秘境一抱,辛修悄無聲息的將素鐲放到林聞曉身上,本以為萬無一失,她也沒想到素鐲會回到她身上。
辛修想不明白,憑她的警惕性,不可能毫無察覺,他是怎麼做到的。
那時,林聞曉將拍賣會上拍得的秘境圖紙塞進她的儲蓄袋,同時發現了自己身上多出的素鐲,他來不及多想,素鐲最終還是回到了辛修。
兩人誰也不知道,青騰在儲蓄袋中玩耍時對這枚鐲子情有獨鍾,於是便悄悄藏了起來。
不久前它與尋寶鼠打鬧,失手將素鐲丟了出去,雖心疼,卻還是不敢冒著捱打的風險去撿。
這便解釋得通林聞曉為何會堅信辛修沒死了。
一場鬧劇將原本緊張的氛圍變得輕鬆。
辛修喝了口茶,語調輕微上揚:“即便知道我未死,如今我換了副面容,你又是如何確認的。”
林聞曉低笑了聲:“感覺。”
辛修將信將疑,她眸光一轉,說:“你有甚麼想問的。”
兩人沉默對視,月光是唯一的光亮。
她目光緩緩下移,眉眼,鼻樑,嘴唇……喉結。
意識到自己失態,辛修平靜的將視線從林聞曉身上移開。
半晌,林聞曉問了句:“師姐對我動過心嗎。”
他雙唇抿成一條線,手心不斷冒汗,他不敢直視對方的眼睛,只能靠餘光去觀察辛修的神情,心跳像在提醒他,這不是夢。
辛修欲言又止:“這個問題……”
林聞曉看著她的神情,好像知道了答案,他的心霎時落入谷底,卻還是強裝鎮定,“是我唐突了。”
“我想,我們的答案大差不差。”
林聞曉不可置信地抬頭,谷底生出了花草,他努力想要剋制住內心的喜悅,溫柔的眼神,抑制不住的嘴角,臉頰上的紅暈通通將他出賣。
辛修看似神情淡定,心跳聲卻如雷貫耳。
現如今絕不是表明心意的最佳時機,她想過後果,一旦戳破那層薄如紗的關係,對她來說,害大於利。
但看著林聞曉,她又不忍心逃避。
辛修臉上不在意,嘴上卻問道:“甚麼時候動的心。”
幼時兩人的關係可是勢如水火,一言不合便能打起來。
雖說後來關係緩和,但也不至於晉升到現在這個地步。
林聞曉搖頭,“不知道。”
日久生情,久到他記不清了。
兩人一問一答,問題逐漸劍走偏鋒。
林聞曉嘴角沒下來過,輪到他問了,他笑臉盈盈道:“我可以追你嗎。”
他知道,他清楚,辛修很優秀,能站在她身邊的男子必定是與她旗鼓相當的存在,他現在還沒有這個資格。
“可以。”辛修扯出一抹苦笑,“但我要走了。”
天色已晚,她站起身打算離開。
她也想過勸林聞曉別吊死在她這一棵樹上,可怎麼都說不出口。
林聞曉伸出手握住眼前人的手,兩人手心上的汗並不少,握在一起黏糊糊的,靈力流轉,汗水蒸發。
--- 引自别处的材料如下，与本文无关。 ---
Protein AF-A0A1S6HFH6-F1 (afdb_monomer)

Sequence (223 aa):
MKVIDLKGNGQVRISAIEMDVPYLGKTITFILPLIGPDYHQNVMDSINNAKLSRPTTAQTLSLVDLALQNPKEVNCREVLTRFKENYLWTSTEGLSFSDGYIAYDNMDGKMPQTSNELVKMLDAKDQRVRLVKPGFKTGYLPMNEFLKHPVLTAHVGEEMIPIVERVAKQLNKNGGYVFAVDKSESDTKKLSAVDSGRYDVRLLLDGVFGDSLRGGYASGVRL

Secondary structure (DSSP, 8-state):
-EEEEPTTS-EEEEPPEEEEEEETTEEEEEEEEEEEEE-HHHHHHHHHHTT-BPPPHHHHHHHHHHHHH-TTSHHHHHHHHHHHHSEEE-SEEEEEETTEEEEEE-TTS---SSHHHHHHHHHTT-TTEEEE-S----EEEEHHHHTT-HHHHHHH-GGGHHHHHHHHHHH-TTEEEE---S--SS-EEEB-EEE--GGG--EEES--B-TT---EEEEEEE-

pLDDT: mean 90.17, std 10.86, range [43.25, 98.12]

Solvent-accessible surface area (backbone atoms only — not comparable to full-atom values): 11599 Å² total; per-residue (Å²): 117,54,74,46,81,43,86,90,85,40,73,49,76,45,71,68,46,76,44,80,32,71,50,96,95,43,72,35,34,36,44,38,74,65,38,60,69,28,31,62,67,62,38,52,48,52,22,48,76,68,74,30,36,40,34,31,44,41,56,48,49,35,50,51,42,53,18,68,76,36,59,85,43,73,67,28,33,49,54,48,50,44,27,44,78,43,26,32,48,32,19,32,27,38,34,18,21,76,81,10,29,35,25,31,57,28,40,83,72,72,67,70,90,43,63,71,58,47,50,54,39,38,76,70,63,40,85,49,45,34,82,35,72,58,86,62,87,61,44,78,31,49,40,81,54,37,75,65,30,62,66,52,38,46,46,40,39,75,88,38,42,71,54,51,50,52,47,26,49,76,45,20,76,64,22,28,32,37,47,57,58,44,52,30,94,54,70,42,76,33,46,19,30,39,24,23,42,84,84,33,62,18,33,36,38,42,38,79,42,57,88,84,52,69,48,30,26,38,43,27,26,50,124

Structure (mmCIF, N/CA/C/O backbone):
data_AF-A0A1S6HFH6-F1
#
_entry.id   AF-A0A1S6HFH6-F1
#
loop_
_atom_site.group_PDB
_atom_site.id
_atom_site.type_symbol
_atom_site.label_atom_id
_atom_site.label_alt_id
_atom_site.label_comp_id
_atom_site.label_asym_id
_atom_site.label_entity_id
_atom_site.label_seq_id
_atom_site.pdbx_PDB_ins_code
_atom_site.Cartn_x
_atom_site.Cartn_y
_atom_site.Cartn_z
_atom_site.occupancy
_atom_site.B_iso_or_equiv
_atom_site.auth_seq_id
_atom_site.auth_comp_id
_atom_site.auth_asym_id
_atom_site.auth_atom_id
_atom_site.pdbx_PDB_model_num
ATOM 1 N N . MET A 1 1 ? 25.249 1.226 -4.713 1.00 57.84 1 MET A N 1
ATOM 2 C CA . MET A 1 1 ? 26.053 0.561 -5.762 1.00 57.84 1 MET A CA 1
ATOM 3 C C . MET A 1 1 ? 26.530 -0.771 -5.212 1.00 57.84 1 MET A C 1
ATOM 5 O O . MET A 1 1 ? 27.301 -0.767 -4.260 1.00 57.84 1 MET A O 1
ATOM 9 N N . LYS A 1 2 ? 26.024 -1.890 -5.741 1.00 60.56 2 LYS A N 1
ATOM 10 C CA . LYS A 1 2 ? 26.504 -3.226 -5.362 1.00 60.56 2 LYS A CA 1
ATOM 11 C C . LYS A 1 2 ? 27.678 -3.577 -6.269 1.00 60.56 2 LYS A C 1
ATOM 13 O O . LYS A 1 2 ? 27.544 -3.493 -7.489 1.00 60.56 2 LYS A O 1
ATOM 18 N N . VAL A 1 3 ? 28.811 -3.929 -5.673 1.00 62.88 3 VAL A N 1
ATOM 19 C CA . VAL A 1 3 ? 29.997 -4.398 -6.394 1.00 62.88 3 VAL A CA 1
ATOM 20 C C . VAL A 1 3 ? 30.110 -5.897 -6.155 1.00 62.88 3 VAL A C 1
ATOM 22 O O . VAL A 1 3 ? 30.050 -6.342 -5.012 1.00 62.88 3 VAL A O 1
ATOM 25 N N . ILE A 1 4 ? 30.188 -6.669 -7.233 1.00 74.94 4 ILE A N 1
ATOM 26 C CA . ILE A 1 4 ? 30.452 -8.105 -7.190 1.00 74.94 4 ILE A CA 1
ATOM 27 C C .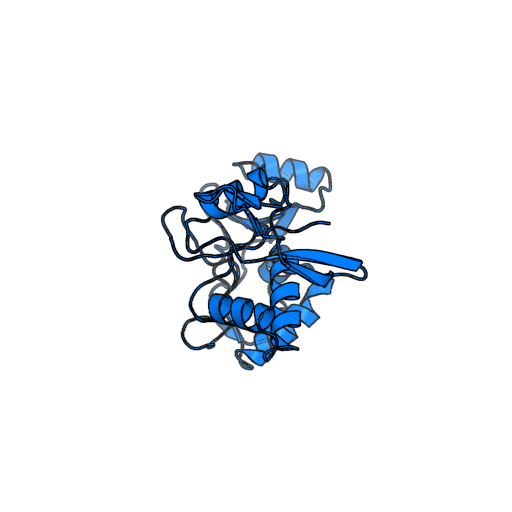 ILE A 1 4 ? 31.836 -8.302 -7.790 1.00 74.94 4 ILE A C 1
ATOM 29 O O . ILE A 1 4 ? 32.034 -8.048 -8.981 1.00 74.94 4 ILE A O 1
ATOM 33 N N . ASP A 1 5 ? 32.782 -8.736 -6.967 1.00 77.88 5 ASP A N 1
ATOM 34 C CA . ASP A 1 5 ? 34.109 -9.106 -7.438 1.00 77.88 5 ASP A CA 1
ATOM 35 C C . ASP A 1 5 ? 34.031 -10.445 -8.185 1.00 77.88 5 ASP A C 1
ATOM 37 O O . ASP A 1 5 ? 33.426 -11.417 -7.726 1.00 77.88 5 ASP A O 1
ATOM 41 N N . LEU A 1 6 ? 34.621 -10.482 -9.374 1.00 54.50 6 LEU A N 1
ATOM 42 C CA . LEU A 1 6 ? 34.714 -11.663 -10.221 1.00 54.50 6 LEU A CA 1
ATOM 43 C C . LEU A 1 6 ? 36.111 -12.281 -10.110 1.00 54.50 6 LEU A C 1
ATOM 45 O O . LEU A 1 6 ? 37.092 -11.622 -9.759 1.00 54.50 6 LEU A O 1
ATOM 49 N N . LYS A 1 7 ? 36.229 -13.557 -10.492 1.00 63.94 7 LYS A N 1
ATOM 50 C CA . LYS A 1 7 ? 37.542 -14.189 -10.684 1.00 63.94 7 LYS A CA 1
ATOM 51 C C . LYS A 1 7 ? 38.357 -13.402 -11.722 1.00 63.94 7 LYS A C 1
ATOM 53 O O . LYS A 1 7 ? 37.814 -12.974 -12.736 1.00 63.94 7 LYS A O 1
ATOM 58 N N . GLY A 1 8 ? 39.661 -13.251 -11.480 1.00 64.75 8 GLY A N 1
ATOM 59 C CA . GLY A 1 8 ? 40.580 -12.578 -12.408 1.00 64.75 8 GLY A CA 1
ATOM 60 C C . GLY A 1 8 ? 40.563 -11.047 -12.340 1.00 64.75 8 GLY A C 1
ATOM 61 O O . GLY A 1 8 ? 40.793 -10.403 -13.357 1.00 64.75 8 GLY A O 1
ATOM 62 N N . ASN A 1 9 ? 40.297 -10.464 -11.165 1.00 71.62 9 ASN A N 1
ATOM 63 C CA . ASN A 1 9 ? 40.261 -9.010 -10.925 1.00 71.62 9 ASN A CA 1
ATOM 64 C C . ASN A 1 9 ? 39.153 -8.253 -11.686 1.00 71.62 9 ASN A C 1
ATOM 66 O O . ASN A 1 9 ? 39.211 -7.031 -11.815 1.00 71.62 9 ASN A O 1
ATOM 70 N N . GLY A 1 10 ? 38.137 -8.957 -12.192 1.00 43.25 10 GLY A N 1
ATOM 71 C CA . GLY A 1 10 ? 36.949 -8.326 -12.765 1.00 43.25 10 GLY A CA 1
ATOM 72 C C . GLY A 1 10 ? 36.011 -7.802 -11.677 1.00 43.25 10 GLY A C 1
ATOM 73 O O . GLY A 1 10 ? 35.964 -8.346 -10.578 1.00 43.25 10 GLY A O 1
ATOM 74 N N . GLN A 1 11 ? 35.221 -6.776 -11.986 1.00 63.53 11 GLN A N 1
ATOM 75 C CA . GLN A 1 11 ? 34.168 -6.273 -11.099 1.00 63.53 11 GLN A CA 1
ATOM 76 C C . GLN A 1 11 ? 32.886 -6.035 -11.893 1.00 63.53 11 GLN A C 1
ATOM 78 O O . GLN A 1 11 ? 32.919 -5.397 -12.944 1.00 63.53 11 GLN A O 1
ATOM 83 N N . VAL A 1 12 ? 31.747 -6.486 -11.367 1.00 52.06 12 VAL A N 1
ATOM 84 C CA . VAL A 1 12 ? 30.421 -6.059 -11.837 1.00 52.06 12 VAL A CA 1
ATOM 85 C C . VAL A 1 12 ? 29.909 -4.984 -10.895 1.00 52.06 12 VAL A C 1
ATOM 87 O O . VAL A 1 12 ? 29.797 -5.206 -9.689 1.00 52.06 12 VAL A O 1
ATOM 90 N N . ARG A 1 13 ? 29.579 -3.814 -11.446 1.00 57.28 13 ARG A N 1
ATOM 91 C CA . ARG A 1 13 ? 28.966 -2.708 -10.705 1.00 57.28 13 ARG A CA 1
ATOM 92 C C . ARG A 1 13 ? 27.503 -2.613 -11.099 1.00 57.28 13 ARG A C 1
ATOM 94 O O . ARG A 1 13 ? 27.192 -2.303 -12.242 1.00 57.28 13 ARG A O 1
ATOM 101 N N . ILE A 1 14 ? 26.617 -2.871 -10.147 1.00 67.44 14 ILE A N 1
ATOM 102 C CA . ILE A 1 14 ? 25.174 -2.738 -10.333 1.00 67.44 14 ILE A CA 1
ATOM 103 C C . ILE A 1 14 ? 24.754 -1.431 -9.655 1.00 67.44 14 ILE A C 1
ATOM 105 O O . ILE A 1 14 ? 24.754 -1.316 -8.419 1.00 67.44 14 ILE A O 1
ATOM 109 N N . SER A 1 15 ? 24.458 -0.415 -10.465 1.00 69.88 15 SER A N 1
ATOM 110 C CA . SER A 1 15 ? 23.685 0.748 -10.031 1.00 69.88 15 SER A CA 1
ATOM 111 C C . SER A 1 15 ? 22.216 0.349 -10.001 1.00 69.88 15 SER A C 1
ATOM 113 O O . SER A 1 15 ? 21.730 -0.287 -10.934 1.00 69.88 15 SER A O 1
ATOM 115 N N . ALA A 1 16 ? 21.520 0.688 -8.918 1.00 80.62 16 ALA A N 1
ATOM 116 C CA . ALA A 1 16 ? 20.071 0.566 -8.913 1.00 80.62 16 ALA A CA 1
ATOM 117 C C . ALA A 1 16 ? 19.486 1.521 -9.961 1.00 80.62 16 ALA A C 1
ATOM 119 O O . ALA A 1 16 ? 20.085 2.562 -10.243 1.00 80.62 16 ALA A O 1
ATOM 120 N N . ILE A 1 17 ? 18.348 1.151 -10.540 1.00 89.62 17 ILE A N 1
ATOM 121 C CA . ILE A 1 17 ? 17.614 2.031 -11.449 1.00 89.62 17 ILE A CA 1
ATOM 122 C C . ILE A 1 17 ? 16.746 2.945 -10.586 1.00 89.62 17 ILE A C 1
ATOM 124 O O . ILE A 1 17 ? 16.078 2.479 -9.665 1.00 89.62 17 ILE A O 1
ATOM 128 N N . GLU A 1 18 ? 16.787 4.240 -10.870 1.00 93.94 18 GLU A N 1
ATOM 129 C CA . GLU A 1 18 ? 15.998 5.256 -10.178 1.00 93.94 18 GLU A CA 1
ATOM 130 C C . GLU A 1 18 ? 14.819 5.641 -11.067 1.00 93.94 18 GLU A C 1
ATOM 132 O O . GLU A 1 18 ? 14.998 5.955 -12.244 1.00 93.94 18 GLU A O 1
ATOM 137 N N . MET A 1 19 ? 13.611 5.552 -10.516 1.00 94.44 19 MET A N 1
ATOM 138 C CA . MET A 1 19 ? 12.377 5.898 -11.210 1.00 94.44 19 MET A CA 1
ATOM 139 C C . MET A 1 19 ? 11.687 7.035 -10.467 1.00 94.44 19 MET A C 1
ATOM 141 O O . MET A 1 19 ? 11.146 6.836 -9.379 1.00 94.44 19 MET A O 1
ATOM 145 N N . ASP A 1 20 ? 11.715 8.217 -11.071 1.00 96.38 20 ASP A N 1
ATOM 146 C CA . ASP A 1 20 ? 11.072 9.413 -10.542 1.00 96.38 20 ASP A CA 1
ATOM 147 C C . ASP A 1 20 ? 9.572 9.391 -10.839 1.00 96.38 20 ASP A C 1
ATOM 149 O O . ASP A 1 20 ? 9.137 9.330 -11.990 1.00 96.38 20 ASP A O 1
ATOM 153 N N . VAL A 1 21 ? 8.776 9.439 -9.775 1.00 94.12 21 VAL A N 1
ATOM 154 C CA . VAL A 1 21 ? 7.323 9.307 -9.817 1.00 94.12 21 VAL A CA 1
ATOM 155 C C . VAL A 1 21 ? 6.678 10.575 -9.250 1.00 94.12 21 VAL A C 1
ATOM 157 O O . VAL A 1 21 ? 6.956 10.944 -8.104 1.00 94.12 21 VAL A O 1
ATOM 160 N N . PRO A 1 22 ? 5.783 11.243 -10.001 1.00 94.06 22 PRO A N 1
ATOM 161 C CA . PRO A 1 22 ? 4.973 12.331 -9.466 1.00 94.06 22 PRO A CA 1
ATOM 162 C C . PRO A 1 22 ? 4.046 11.854 -8.337 1.00 94.06 22 PRO A C 1
ATOM 164 O O . PRO A 1 22 ? 3.293 10.887 -8.483 1.00 94.06 22 PRO A O 1
ATOM 167 N N . TYR A 1 23 ? 4.064 12.562 -7.211 1.00 93.69 23 TYR A N 1
ATOM 168 C CA . TYR A 1 23 ? 3.263 12.255 -6.029 1.00 93.69 23 TYR A CA 1
ATOM 169 C C . TYR A 1 23 ? 2.914 13.542 -5.273 1.00 93.69 23 TYR A C 1
ATOM 171 O O . TYR A 1 23 ? 3.802 14.196 -4.739 1.00 93.69 23 TYR A O 1
ATOM 179 N N . LEU A 1 24 ? 1.630 13.916 -5.218 1.00 92.50 24 LEU A N 1
ATOM 180 C CA . LEU A 1 24 ? 1.119 15.066 -4.446 1.00 92.50 24 LEU A CA 1
ATOM 181 C C . LEU A 1 24 ? 1.920 16.375 -4.626 1.00 92.50 24 LEU A C 1
ATOM 183 O O . LEU A 1 24 ? 2.323 17.017 -3.658 1.00 92.50 24 LEU A O 1
ATOM 187 N N . GLY A 1 25 ? 2.185 16.763 -5.877 1.00 88.62 25 GLY A N 1
ATOM 188 C CA . GLY A 1 25 ? 2.899 18.008 -6.200 1.00 88.62 25 GLY A CA 1
ATOM 189 C C . GLY A 1 25 ? 4.417 17.965 -5.988 1.00 88.62 25 GLY A C 1
ATOM 190 O O . GLY A 1 25 ? 5.083 18.976 -6.196 1.00 88.62 25 GLY A O 1
ATOM 191 N N . LYS A 1 26 ? 4.973 16.809 -5.615 1.00 93.94 26 LYS A N 1
ATOM 192 C CA . LYS A 1 26 ? 6.417 16.550 -5.541 1.00 93.94 26 LYS A CA 1
ATOM 193 C C . LYS A 1 26 ? 6.804 15.327 -6.376 1.00 93.94 26 LYS A C 1
ATOM 195 O O . LYS A 1 26 ? 5.946 14.642 -6.932 1.00 93.94 26 LYS A O 1
ATOM 200 N N . THR A 1 27 ? 8.100 15.053 -6.434 1.00 93.56 27 THR A N 1
ATOM 201 C CA . THR A 1 27 ? 8.668 13.838 -7.027 1.00 93.56 27 THR A CA 1
ATOM 202 C C . THR A 1 27 ? 9.182 12.939 -5.910 1.00 93.56 27 THR A C 1
ATOM 204 O O . THR A 1 27 ? 9.828 13.426 -4.986 1.00 93.56 27 THR A O 1
ATOM 207 N N . ILE A 1 28 ? 8.889 11.644 -5.990 1.00 94.75 28 ILE A N 1
ATOM 208 C CA . ILE A 1 28 ? 9.496 10.602 -5.152 1.00 94.75 28 ILE A CA 1
ATOM 209 C C . ILE A 1 28 ? 10.256 9.626 -6.047 1.00 94.75 28 ILE A C 1
ATOM 211 O O . ILE A 1 28 ? 9.821 9.363 -7.167 1.00 94.75 28 ILE A O 1
ATOM 215 N N . THR A 1 29 ? 11.361 9.066 -5.563 1.00 96.69 29 THR A N 1
ATOM 216 C CA . THR A 1 29 ? 12.215 8.196 -6.384 1.00 96.69 29 THR A CA 1
ATOM 217 C C . THR A 1 29 ? 12.130 6.753 -5.901 1.00 96.69 29 THR A C 1
ATOM 219 O O . THR A 1 29 ? 12.535 6.435 -4.781 1.00 96.69 29 THR A O 1
ATOM 222 N N . PHE A 1 30 ? 11.637 5.857 -6.752 1.00 97.00 30 PHE A N 1
ATOM 223 C CA . PHE A 1 30 ? 11.635 4.414 -6.513 1.00 97.00 30 PHE A CA 1
ATOM 224 C C . PHE A 1 30 ? 12.956 3.781 -6.954 1.00 97.00 30 PHE A C 1
ATOM 226 O O . PHE A 1 30 ? 13.526 4.159 -7.978 1.00 97.00 30 PHE A O 1
ATOM 233 N N . ILE A 1 31 ? 13.440 2.808 -6.179 1.00 96.12 31 ILE A N 1
ATOM 234 C CA . ILE A 1 31 ? 14.707 2.109 -6.411 1.00 96.12 31 ILE A CA 1
ATOM 235 C C . ILE A 1 31 ? 14.447 0.689 -6.915 1.00 96.12 31 ILE A C 1
ATOM 237 O O . ILE A 1 31 ? 14.027 -0.186 -6.161 1.00 96.12 31 ILE A O 1
ATOM 241 N N . LEU A 1 32 ? 14.754 0.461 -8.188 1.00 92.88 32 LEU A N 1
ATOM 242 C CA . LEU A 1 32 ? 14.517 -0.791 -8.900 1.00 92.88 32 LEU A CA 1
ATOM 243 C C . LEU A 1 32 ? 15.787 -1.662 -9.014 1.00 92.88 32 LEU A C 1
ATOM 245 O O . LEU A 1 32 ? 16.908 -1.131 -8.988 1.00 92.88 32 LEU A O 1
ATOM 249 N N . PRO A 1 33 ? 15.643 -2.995 -9.188 1.00 93.19 33 PRO A N 1
ATOM 250 C CA . PRO A 1 33 ? 14.393 -3.751 -9.388 1.00 93.19 33 PRO A CA 1
ATOM 251 C C . PRO A 1 33 ? 13.534 -3.883 -8.121 1.00 93.19 33 PRO A C 1
ATOM 253 O O . PRO A 1 33 ? 14.012 -3.651 -7.013 1.00 93.19 33 PRO A O 1
ATOM 256 N N . LEU A 1 34 ? 12.267 -4.283 -8.295 1.00 94.88 34 LEU A N 1
ATOM 257 C CA . LEU A 1 34 ? 11.390 -4.642 -7.178 1.00 94.88 34 LEU A CA 1
ATOM 258 C C . LEU A 1 34 ? 12.015 -5.785 -6.352 1.00 94.88 34 LEU A C 1
ATOM 260 O O . LEU A 1 34 ? 12.564 -6.738 -6.903 1.00 94.88 34 LEU A O 1
ATOM 264 N N . ILE A 1 35 ? 11.897 -5.705 -5.031 1.00 95.69 35 ILE A N 1
ATOM 265 C CA . ILE A 1 35 ? 12.309 -6.729 -4.068 1.00 95.69 35 ILE A CA 1
ATOM 266 C C . ILE A 1 35 ? 11.155 -7.722 -3.902 1.00 95.69 35 ILE A C 1
ATOM 268 O O . ILE A 1 35 ? 10.054 -7.318 -3.537 1.00 95.69 35 ILE A O 1
ATOM 272 N N . GLY A 1 36 ? 11.407 -9.006 -4.157 1.00 94.75 36 GLY A N 1
ATOM 273 C CA . GLY A 1 36 ? 10.418 -10.088 -4.101 1.00 94.75 36 GLY A CA 1
ATOM 274 C C . GLY A 1 36 ? 10.660 -11.135 -5.201 1.00 94.75 36 GLY A C 1
ATOM 275 O O . GLY A 1 36 ? 11.647 -11.023 -5.933 1.00 94.75 36 GLY A O 1
ATOM 276 N N . PRO A 1 37 ? 9.789 -12.151 -5.343 1.00 93.88 37 PRO A N 1
ATOM 277 C CA . PRO A 1 37 ? 8.596 -12.396 -4.535 1.00 93.88 37 PRO A CA 1
ATOM 278 C C . PRO A 1 37 ? 8.974 -12.961 -3.165 1.00 93.88 37 PRO A C 1
ATOM 280 O O . PRO A 1 37 ? 9.717 -13.938 -3.088 1.00 93.88 37 PRO A O 1
ATOM 283 N N . ASP A 1 38 ? 8.442 -12.397 -2.083 1.00 94.56 38 ASP A N 1
ATOM 284 C CA . ASP A 1 38 ? 8.674 -12.931 -0.734 1.00 94.56 38 ASP A CA 1
ATOM 285 C C . ASP A 1 38 ? 7.544 -12.531 0.237 1.00 94.56 38 ASP A C 1
ATOM 287 O O . ASP A 1 38 ? 6.565 -11.879 -0.149 1.00 94.56 38 ASP A O 1
ATOM 291 N N . TYR A 1 39 ? 7.657 -12.951 1.496 1.00 92.31 39 TYR A N 1
ATOM 292 C CA . TYR A 1 39 ? 6.836 -12.461 2.597 1.00 92.31 39 TYR A CA 1
ATOM 293 C C . TYR A 1 39 ? 7.022 -10.958 2.797 1.00 92.31 39 TYR A C 1
ATOM 295 O O . TYR A 1 39 ? 8.121 -10.429 2.617 1.00 92.31 39 TYR A O 1
ATOM 303 N N . HIS A 1 40 ? 5.961 -10.287 3.244 1.00 92.44 40 HIS A N 1
ATOM 304 C CA . HIS A 1 40 ? 5.969 -8.846 3.514 1.00 92.44 40 HIS A CA 1
ATOM 305 C C . HIS A 1 40 ? 7.147 -8.429 4.395 1.00 92.44 40 HIS A C 1
ATOM 307 O O . HIS A 1 40 ? 7.923 -7.567 3.991 1.00 92.44 40 HIS A O 1
ATOM 313 N N . GLN A 1 41 ? 7.342 -9.105 5.532 1.00 91.88 41 GLN A N 1
ATOM 314 C CA . GLN A 1 41 ? 8.417 -8.790 6.471 1.00 91.88 41 GLN A CA 1
ATOM 315 C C . GLN A 1 41 ? 9.801 -8.845 5.803 1.00 91.88 41 GLN A C 1
ATOM 317 O O . GLN A 1 41 ? 10.573 -7.900 5.928 1.00 91.88 41 GLN A O 1
ATOM 322 N N . ASN A 1 42 ? 10.090 -9.883 5.009 1.00 94.56 42 ASN A N 1
ATOM 323 C CA . ASN A 1 42 ? 11.372 -10.025 4.308 1.00 94.56 42 ASN A CA 1
ATOM 324 C C . ASN A 1 42 ? 11.602 -8.903 3.284 1.00 94.56 42 ASN A C 1
ATOM 326 O O . ASN A 1 42 ? 12.708 -8.359 3.174 1.00 94.56 42 ASN A O 1
ATOM 330 N N . VAL A 1 43 ? 10.556 -8.547 2.531 1.00 96.06 43 VAL A N 1
ATOM 331 C CA . VAL A 1 43 ? 10.610 -7.455 1.552 1.00 96.06 43 VAL A CA 1
ATOM 332 C C . VAL A 1 43 ? 10.843 -6.119 2.260 1.00 96.06 43 VAL A C 1
ATOM 334 O O . VAL A 1 43 ? 11.749 -5.371 1.890 1.00 96.06 43 VAL A O 1
ATOM 337 N N . MET A 1 44 ? 10.077 -5.831 3.311 1.00 95.69 44 MET A N 1
ATOM 338 C CA . MET A 1 44 ? 10.172 -4.578 4.059 1.00 95.69 44 MET A CA 1
ATOM 339 C C . MET A 1 44 ? 11.483 -4.447 4.843 1.00 95.69 44 MET A C 1
ATOM 341 O O . MET A 1 44 ? 12.045 -3.353 4.918 1.00 95.69 44 MET A O 1
ATOM 345 N N . ASP A 1 45 ? 12.024 -5.543 5.371 1.00 95.38 45 ASP A N 1
ATOM 346 C CA . ASP A 1 45 ? 13.336 -5.553 6.020 1.00 95.38 45 ASP A CA 1
ATOM 347 C C . ASP A 1 45 ? 14.462 -5.327 5.016 1.00 95.38 45 ASP A C 1
ATOM 349 O O . ASP A 1 45 ? 15.413 -4.603 5.305 1.00 95.38 45 ASP A O 1
ATOM 353 N N . SER A 1 46 ? 14.343 -5.865 3.801 1.00 96.19 46 SER A N 1
ATOM 354 C CA . SER A 1 46 ? 15.300 -5.584 2.727 1.00 96.19 46 SER A CA 1
ATOM 355 C C . SER A 1 46 ? 15.307 -4.097 2.345 1.00 96.19 46 SER A C 1
ATOM 357 O O . SER A 1 46 ? 16.380 -3.521 2.153 1.00 96.19 46 SER A O 1
ATOM 359 N N . ILE A 1 47 ? 14.134 -3.452 2.304 1.00 96.50 47 ILE A N 1
ATOM 360 C CA . ILE A 1 47 ? 14.000 -2.001 2.089 1.00 96.50 47 ILE A CA 1
ATOM 361 C C . ILE A 1 47 ? 14.667 -1.218 3.229 1.00 96.50 47 ILE A C 1
ATOM 363 O O . ILE A 1 47 ? 15.491 -0.333 2.976 1.00 96.50 47 ILE A O 1
ATOM 367 N N . ASN A 1 48 ? 14.372 -1.583 4.478 1.00 95.38 48 ASN A N 1
ATOM 368 C CA . ASN A 1 48 ? 14.960 -0.951 5.658 1.00 95.38 48 ASN A CA 1
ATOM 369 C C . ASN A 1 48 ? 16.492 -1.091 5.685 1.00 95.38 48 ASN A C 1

他以為辛修又要不辭而別,委屈巴巴道:“甚麼時候離開。”
“倒時我會來找你。”辛修感受到林聞曉握手的力度又加重了。
林聞曉仰頭看著他仰慕的女子,小聲嘀咕:“別人追你,你能不能拒絕。”
他很貪心,他不想讓別的男人接近她。
他的眼中只有她。
回應他的是一個吻。
辛修附身吻了下去,另一隻手扣住林聞曉的後腦勺,鼻息交雜。
兩人誰也沒閉眼,瞳孔中倒映著彼此,心不約而同地漏了一拍。
直到林聞曉有些缺氧,辛修才放過他。
看著還在發懵的林聞曉,她眼含笑意,聲音蠱惑人心:“我會在未來等你,好好休息。”
若到那時,他喜歡的人不再是她,她也知足了。
辛修走後。
林聞曉似乎還在回味,他耳朵紅得快要滴血,寒風吹過,臉上燥熱未減。
幾個月的疲勞一掃而空。
他躺在床上,激動地無法入睡。
辛修也不例外,她躺在屋頂上,吹著冷風。
她不怪自己的魯莽,她怕這一舉動會給林聞曉帶來不便。
清晨,辛修料到會失眠,她毫不猶豫起床。
看著她疲憊的樣子,觀年嚇了一跳,“要不再去睡會兒?”
辛修洗了把臉,清醒不少,“不了,今日是複試,小七準備的怎麼樣了。”
觀年回答:“狀態不錯。”
聊了幾句,兩人各忙各的去了。
祠舊還處於昏迷狀態,辛修坐在一旁守著,一陣不安的情緒湧上心頭。
房內有陣法相助,她思索片刻,決定出門。
簡單收拾過後,辛修來到街道上。
迎面而來的是幾位衣著不凡的男子。